I stopped reading when he said consistency is in your hands (with noSQL). Since you have to manage relationships, and doing so requires several round trips to the datastore, and generally doesn't involve transactions, what happens when inserts 1 and 2 succeed, but insert 3 fails? What happens if you crash before insert 3? In high volume applications, these situations will arise and you will end up with inconsistent data. That doesn't prevent noSQL from being useful in some situations, but it's a far cry from putting control over consistency in your hands.

jchrisa · on July 5, 2010

CouchDB has full ACID on a single document, so you can avoid these scenarios by writing everything that needs to happen in a transaction into a single document. Modeling your data like this means you are also more robust against partial replications (when using offline mode).

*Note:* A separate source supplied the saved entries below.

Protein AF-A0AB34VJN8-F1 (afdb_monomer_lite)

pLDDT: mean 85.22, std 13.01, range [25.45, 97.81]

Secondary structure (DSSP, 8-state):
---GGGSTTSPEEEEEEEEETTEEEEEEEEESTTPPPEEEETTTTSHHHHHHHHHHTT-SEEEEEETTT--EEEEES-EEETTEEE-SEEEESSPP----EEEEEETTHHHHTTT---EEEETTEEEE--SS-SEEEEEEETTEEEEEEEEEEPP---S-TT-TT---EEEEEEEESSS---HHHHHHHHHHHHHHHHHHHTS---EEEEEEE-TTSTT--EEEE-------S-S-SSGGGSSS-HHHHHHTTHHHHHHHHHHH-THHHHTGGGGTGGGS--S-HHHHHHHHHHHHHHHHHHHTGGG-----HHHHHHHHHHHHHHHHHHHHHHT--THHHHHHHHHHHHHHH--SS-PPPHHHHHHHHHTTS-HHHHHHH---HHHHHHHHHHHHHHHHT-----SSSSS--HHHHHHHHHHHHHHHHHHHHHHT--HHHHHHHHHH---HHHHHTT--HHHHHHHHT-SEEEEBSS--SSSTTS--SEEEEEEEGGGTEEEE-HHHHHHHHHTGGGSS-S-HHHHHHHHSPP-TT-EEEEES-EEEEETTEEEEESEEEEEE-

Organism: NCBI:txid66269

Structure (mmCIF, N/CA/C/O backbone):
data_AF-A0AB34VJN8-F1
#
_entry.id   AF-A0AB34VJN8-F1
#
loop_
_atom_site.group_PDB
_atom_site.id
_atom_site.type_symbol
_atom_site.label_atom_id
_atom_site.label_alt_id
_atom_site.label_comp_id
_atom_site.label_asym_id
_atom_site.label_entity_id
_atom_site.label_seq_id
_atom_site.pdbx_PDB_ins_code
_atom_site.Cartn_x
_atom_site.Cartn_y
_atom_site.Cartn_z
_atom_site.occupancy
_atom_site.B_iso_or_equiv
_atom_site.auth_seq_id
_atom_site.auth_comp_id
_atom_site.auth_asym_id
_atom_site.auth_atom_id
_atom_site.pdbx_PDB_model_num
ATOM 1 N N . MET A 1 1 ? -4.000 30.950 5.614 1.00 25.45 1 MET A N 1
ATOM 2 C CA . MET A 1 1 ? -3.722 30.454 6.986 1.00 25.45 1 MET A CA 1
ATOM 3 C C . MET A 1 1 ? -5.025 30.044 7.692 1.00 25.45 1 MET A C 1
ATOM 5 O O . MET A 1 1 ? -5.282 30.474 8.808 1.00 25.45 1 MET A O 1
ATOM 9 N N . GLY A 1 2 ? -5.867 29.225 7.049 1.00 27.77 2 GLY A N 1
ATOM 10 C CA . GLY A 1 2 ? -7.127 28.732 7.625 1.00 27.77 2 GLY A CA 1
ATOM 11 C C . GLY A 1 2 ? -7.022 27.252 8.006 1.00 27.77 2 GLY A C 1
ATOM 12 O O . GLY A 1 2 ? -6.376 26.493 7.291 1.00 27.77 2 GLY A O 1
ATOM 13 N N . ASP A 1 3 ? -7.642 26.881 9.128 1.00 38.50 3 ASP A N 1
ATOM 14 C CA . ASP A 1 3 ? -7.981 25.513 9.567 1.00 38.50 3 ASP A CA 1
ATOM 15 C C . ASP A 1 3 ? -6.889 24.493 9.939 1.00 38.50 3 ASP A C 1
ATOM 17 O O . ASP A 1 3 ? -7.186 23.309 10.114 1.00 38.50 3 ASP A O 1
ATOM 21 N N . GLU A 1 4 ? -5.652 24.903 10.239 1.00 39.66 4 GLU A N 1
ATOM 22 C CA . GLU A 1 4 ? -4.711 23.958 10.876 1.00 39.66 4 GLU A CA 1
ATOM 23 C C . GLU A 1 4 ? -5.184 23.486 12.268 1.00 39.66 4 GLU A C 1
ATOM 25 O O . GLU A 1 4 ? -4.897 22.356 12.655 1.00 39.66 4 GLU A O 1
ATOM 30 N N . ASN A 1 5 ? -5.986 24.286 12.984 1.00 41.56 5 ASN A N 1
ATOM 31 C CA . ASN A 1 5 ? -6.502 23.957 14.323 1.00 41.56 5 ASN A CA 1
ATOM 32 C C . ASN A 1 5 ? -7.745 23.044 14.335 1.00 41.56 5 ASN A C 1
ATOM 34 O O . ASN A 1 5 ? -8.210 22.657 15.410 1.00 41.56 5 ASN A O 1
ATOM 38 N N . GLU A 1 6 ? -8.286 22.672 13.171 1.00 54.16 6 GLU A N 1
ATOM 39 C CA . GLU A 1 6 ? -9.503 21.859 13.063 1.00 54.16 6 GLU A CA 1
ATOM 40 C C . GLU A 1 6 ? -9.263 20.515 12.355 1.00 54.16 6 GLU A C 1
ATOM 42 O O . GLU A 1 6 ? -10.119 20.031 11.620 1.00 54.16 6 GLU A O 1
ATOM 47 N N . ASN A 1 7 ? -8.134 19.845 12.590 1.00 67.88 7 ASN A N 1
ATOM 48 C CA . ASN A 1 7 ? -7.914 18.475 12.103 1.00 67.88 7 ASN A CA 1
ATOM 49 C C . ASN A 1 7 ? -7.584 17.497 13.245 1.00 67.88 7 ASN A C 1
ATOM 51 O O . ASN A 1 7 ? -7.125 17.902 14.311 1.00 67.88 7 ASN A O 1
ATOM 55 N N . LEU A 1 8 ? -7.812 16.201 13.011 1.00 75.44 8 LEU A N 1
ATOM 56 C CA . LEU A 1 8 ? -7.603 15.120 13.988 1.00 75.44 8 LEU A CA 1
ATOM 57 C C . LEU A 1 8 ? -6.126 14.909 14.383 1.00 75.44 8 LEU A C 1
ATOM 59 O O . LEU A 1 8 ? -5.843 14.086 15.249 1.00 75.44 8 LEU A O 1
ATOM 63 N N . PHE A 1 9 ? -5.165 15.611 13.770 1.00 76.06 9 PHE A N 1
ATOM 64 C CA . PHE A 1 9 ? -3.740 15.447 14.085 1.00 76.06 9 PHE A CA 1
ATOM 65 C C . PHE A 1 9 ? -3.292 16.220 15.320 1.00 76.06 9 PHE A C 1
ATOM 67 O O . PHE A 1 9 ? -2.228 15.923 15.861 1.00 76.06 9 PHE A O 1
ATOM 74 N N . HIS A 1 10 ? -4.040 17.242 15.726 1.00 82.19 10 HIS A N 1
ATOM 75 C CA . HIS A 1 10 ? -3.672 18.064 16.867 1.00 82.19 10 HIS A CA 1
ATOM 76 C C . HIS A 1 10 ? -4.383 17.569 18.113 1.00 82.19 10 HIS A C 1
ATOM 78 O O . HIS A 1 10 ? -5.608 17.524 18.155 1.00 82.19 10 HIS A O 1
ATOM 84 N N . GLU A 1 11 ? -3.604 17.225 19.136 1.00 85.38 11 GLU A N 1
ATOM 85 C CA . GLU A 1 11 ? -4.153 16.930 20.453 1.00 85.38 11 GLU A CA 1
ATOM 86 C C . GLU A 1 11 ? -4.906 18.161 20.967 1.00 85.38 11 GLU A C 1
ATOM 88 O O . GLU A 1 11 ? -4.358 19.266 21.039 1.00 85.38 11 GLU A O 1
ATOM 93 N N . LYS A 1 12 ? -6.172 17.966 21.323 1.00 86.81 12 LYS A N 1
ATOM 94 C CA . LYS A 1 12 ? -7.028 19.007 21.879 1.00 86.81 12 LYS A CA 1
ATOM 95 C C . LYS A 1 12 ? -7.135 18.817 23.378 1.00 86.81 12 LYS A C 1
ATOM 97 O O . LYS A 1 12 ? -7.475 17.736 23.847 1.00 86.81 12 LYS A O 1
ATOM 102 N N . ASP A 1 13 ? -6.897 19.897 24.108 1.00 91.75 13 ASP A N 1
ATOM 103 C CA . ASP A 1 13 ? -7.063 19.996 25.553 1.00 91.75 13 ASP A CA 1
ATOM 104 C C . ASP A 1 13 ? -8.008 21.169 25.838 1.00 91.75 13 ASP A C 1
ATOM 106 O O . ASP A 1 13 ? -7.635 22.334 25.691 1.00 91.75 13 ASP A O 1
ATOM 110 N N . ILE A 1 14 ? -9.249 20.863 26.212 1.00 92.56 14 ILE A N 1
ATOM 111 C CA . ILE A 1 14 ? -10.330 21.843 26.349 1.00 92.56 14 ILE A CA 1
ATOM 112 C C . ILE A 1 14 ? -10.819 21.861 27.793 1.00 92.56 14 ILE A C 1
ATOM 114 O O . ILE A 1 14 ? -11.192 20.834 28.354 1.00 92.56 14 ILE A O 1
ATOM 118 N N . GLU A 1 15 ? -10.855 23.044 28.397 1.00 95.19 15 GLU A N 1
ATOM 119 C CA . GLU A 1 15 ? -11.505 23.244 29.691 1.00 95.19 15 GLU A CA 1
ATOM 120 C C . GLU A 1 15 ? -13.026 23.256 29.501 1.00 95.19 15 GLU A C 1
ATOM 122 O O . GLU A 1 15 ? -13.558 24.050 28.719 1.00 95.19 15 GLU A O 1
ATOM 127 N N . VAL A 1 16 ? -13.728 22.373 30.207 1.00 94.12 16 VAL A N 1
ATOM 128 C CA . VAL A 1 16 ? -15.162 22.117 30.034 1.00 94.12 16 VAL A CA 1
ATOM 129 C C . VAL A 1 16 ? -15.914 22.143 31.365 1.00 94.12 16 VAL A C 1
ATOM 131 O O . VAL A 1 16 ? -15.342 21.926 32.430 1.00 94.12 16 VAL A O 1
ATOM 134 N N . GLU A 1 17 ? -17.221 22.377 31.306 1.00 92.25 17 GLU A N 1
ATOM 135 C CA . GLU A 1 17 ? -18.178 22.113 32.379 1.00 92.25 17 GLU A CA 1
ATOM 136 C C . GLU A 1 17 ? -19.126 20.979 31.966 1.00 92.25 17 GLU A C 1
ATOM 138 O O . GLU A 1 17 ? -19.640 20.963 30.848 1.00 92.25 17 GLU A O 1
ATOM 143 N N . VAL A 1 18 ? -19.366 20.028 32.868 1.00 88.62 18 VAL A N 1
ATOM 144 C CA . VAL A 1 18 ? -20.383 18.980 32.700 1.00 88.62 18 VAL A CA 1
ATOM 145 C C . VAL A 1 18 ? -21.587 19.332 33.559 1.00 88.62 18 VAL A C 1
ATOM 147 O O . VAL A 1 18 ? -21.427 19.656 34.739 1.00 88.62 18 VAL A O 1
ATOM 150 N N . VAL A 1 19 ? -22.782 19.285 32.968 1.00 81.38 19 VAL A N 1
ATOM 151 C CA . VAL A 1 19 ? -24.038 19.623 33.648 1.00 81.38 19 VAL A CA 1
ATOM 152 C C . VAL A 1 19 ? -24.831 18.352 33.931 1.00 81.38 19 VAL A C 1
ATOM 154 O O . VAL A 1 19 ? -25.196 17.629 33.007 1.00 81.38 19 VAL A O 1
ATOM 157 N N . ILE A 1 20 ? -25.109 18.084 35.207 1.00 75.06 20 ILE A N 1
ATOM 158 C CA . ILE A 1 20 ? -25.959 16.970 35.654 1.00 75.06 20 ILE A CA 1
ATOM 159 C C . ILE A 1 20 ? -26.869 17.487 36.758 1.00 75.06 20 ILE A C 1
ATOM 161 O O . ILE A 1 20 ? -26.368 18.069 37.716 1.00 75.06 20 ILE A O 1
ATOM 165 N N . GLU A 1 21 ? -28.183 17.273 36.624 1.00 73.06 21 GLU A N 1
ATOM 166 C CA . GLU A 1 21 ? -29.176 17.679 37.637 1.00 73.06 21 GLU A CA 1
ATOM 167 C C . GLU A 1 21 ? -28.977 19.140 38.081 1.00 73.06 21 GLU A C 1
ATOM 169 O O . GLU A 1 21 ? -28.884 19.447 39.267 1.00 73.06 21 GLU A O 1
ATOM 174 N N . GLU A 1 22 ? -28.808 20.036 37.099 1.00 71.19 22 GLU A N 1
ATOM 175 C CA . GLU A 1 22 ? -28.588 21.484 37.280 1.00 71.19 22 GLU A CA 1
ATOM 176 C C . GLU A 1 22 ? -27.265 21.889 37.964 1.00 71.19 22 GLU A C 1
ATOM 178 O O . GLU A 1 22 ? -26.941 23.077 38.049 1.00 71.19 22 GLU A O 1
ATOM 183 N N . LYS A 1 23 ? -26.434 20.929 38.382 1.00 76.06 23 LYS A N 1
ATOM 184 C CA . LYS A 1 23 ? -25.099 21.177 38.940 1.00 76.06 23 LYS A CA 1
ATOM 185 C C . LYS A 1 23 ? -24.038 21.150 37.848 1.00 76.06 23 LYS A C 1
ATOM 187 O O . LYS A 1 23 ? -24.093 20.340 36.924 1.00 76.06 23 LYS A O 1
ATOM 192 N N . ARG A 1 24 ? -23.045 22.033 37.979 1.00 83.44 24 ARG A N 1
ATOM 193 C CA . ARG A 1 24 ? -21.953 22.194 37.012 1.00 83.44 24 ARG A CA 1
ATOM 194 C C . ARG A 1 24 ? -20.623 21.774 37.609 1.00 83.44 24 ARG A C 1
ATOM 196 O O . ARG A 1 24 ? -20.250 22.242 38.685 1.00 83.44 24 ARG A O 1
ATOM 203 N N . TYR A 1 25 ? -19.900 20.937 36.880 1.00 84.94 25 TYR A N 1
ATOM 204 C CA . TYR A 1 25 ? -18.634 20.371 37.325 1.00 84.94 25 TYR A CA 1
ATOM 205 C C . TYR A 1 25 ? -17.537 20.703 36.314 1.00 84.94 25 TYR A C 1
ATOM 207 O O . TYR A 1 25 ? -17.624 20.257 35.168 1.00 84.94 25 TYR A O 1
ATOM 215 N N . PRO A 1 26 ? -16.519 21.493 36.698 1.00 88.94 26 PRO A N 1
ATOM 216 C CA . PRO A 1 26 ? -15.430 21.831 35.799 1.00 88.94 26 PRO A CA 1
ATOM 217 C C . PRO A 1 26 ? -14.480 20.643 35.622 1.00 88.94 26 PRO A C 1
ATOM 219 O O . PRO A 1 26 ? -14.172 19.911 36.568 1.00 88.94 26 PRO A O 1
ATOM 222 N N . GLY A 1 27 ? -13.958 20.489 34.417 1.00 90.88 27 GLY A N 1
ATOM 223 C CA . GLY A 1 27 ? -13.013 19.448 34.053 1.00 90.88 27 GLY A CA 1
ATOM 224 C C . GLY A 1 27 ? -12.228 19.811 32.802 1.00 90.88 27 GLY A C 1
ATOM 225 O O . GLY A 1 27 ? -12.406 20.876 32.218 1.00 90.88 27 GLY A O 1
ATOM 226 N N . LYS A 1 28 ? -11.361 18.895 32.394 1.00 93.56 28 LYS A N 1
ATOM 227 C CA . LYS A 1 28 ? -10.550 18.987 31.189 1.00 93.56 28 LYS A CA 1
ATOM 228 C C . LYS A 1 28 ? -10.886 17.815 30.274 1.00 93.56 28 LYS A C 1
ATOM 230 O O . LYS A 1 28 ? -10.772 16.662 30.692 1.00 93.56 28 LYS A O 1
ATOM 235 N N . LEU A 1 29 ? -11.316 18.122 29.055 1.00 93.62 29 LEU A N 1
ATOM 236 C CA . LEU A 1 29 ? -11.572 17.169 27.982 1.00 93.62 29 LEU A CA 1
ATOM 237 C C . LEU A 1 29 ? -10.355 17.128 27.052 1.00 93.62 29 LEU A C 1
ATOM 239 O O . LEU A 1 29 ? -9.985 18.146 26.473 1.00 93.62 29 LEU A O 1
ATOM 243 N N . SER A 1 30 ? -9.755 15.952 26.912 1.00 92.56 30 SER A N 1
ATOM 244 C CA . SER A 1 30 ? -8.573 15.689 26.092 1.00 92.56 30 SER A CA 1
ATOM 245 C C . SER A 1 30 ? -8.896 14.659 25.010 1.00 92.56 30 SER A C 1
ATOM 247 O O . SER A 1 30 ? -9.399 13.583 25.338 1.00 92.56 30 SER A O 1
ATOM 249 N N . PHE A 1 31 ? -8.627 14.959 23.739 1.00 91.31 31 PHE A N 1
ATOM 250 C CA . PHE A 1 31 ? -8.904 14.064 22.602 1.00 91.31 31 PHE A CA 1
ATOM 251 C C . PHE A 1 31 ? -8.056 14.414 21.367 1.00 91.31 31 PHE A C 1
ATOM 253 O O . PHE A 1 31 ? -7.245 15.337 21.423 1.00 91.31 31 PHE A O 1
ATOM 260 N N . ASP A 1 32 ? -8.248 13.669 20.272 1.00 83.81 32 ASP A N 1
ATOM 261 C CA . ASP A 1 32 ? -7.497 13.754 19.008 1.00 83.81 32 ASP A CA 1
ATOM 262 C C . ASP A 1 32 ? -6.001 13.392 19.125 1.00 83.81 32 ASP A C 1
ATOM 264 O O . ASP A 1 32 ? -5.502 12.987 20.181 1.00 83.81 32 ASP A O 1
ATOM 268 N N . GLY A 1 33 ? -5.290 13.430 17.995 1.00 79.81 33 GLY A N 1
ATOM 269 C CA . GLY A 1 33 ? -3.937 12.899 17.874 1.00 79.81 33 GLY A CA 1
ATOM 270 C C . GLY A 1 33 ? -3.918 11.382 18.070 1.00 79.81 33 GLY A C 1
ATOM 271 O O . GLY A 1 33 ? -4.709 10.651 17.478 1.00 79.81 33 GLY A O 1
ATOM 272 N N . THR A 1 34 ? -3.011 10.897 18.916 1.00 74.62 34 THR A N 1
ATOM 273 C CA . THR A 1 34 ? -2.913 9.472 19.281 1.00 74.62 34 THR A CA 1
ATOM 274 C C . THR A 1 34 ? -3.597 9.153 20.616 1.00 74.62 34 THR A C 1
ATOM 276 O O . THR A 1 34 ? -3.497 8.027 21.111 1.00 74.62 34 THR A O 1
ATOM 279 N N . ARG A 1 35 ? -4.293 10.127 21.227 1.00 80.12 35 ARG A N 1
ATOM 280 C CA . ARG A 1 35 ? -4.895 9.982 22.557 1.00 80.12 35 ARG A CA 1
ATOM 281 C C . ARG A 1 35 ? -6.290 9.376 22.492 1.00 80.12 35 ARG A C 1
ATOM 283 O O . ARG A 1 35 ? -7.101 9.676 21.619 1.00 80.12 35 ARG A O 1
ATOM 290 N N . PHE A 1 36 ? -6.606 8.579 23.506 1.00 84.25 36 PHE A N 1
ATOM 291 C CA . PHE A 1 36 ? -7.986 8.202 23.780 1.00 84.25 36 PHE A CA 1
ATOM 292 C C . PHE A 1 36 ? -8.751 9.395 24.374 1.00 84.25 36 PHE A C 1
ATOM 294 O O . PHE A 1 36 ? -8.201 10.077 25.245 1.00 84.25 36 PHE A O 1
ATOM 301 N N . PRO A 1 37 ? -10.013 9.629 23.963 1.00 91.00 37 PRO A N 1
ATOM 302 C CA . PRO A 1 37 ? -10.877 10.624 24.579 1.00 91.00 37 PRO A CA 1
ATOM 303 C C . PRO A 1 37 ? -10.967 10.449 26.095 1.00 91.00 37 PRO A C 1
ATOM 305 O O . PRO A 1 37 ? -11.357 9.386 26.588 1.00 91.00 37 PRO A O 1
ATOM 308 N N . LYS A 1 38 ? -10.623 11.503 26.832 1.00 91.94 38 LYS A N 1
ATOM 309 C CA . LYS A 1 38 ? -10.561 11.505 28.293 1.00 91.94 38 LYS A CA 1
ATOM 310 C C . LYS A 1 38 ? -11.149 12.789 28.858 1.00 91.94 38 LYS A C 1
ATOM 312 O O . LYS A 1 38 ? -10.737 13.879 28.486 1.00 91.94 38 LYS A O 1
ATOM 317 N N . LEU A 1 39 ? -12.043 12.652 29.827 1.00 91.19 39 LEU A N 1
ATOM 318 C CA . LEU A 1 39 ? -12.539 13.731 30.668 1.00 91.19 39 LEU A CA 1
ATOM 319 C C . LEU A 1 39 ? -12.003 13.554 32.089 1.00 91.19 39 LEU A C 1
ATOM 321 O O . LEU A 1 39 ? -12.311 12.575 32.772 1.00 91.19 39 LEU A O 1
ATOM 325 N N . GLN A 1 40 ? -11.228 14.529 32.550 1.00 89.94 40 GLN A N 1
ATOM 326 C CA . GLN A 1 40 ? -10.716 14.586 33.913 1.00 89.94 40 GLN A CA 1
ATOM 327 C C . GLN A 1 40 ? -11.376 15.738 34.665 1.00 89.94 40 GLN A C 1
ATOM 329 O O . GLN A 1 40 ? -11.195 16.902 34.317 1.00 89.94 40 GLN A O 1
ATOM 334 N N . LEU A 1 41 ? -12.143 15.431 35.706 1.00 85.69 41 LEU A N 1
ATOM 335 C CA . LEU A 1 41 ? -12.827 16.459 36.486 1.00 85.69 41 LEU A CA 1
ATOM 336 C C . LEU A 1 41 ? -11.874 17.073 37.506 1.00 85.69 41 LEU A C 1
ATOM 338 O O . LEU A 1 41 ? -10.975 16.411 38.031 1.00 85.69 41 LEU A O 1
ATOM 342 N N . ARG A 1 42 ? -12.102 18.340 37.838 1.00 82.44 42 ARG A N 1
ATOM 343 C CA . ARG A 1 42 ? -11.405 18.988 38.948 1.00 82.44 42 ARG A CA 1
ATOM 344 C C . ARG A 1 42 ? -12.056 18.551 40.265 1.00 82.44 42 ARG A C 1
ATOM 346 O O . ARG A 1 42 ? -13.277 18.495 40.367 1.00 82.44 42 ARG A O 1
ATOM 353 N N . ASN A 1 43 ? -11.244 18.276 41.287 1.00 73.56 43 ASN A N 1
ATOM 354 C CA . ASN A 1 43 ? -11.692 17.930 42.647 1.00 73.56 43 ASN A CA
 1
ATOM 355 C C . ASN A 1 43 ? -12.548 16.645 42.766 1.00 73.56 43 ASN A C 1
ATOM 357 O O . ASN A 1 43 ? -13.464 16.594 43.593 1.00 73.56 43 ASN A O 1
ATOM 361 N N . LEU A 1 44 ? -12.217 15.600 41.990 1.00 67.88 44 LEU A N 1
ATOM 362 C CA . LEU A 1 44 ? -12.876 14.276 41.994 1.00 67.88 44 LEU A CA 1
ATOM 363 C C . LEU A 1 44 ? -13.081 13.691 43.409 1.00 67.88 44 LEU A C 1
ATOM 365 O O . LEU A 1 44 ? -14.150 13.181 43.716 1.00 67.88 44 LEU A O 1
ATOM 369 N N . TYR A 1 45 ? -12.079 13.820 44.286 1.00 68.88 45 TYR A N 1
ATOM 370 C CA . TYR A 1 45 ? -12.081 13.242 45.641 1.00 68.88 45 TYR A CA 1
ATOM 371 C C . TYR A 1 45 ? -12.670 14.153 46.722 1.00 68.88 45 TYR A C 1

It is possible to do banking this way (CouchDB is probably better for banking than relational systems). Here's an example:

http://books.couchdb.org/relax/reference/recipes

wanderr · on July 5, 2010

I'm not too familiar with CouchDB in particular or what exactly a "document" is. Let's say I have a site about books. I need to be able to look up books by author, title, isbn and users who have it in their catalogue. Is there a way in CouchDB to ensure consistency while maintaining those relationships?

jchrisa · on July 6, 2010

Yes, that's what the incremental map reduce indexes are used for. Each book would be a document, which you could query by any of those attributes. I'd store the fact that each user owns a book as it's own document, and then you can easily get a view of books by user, or of users by book.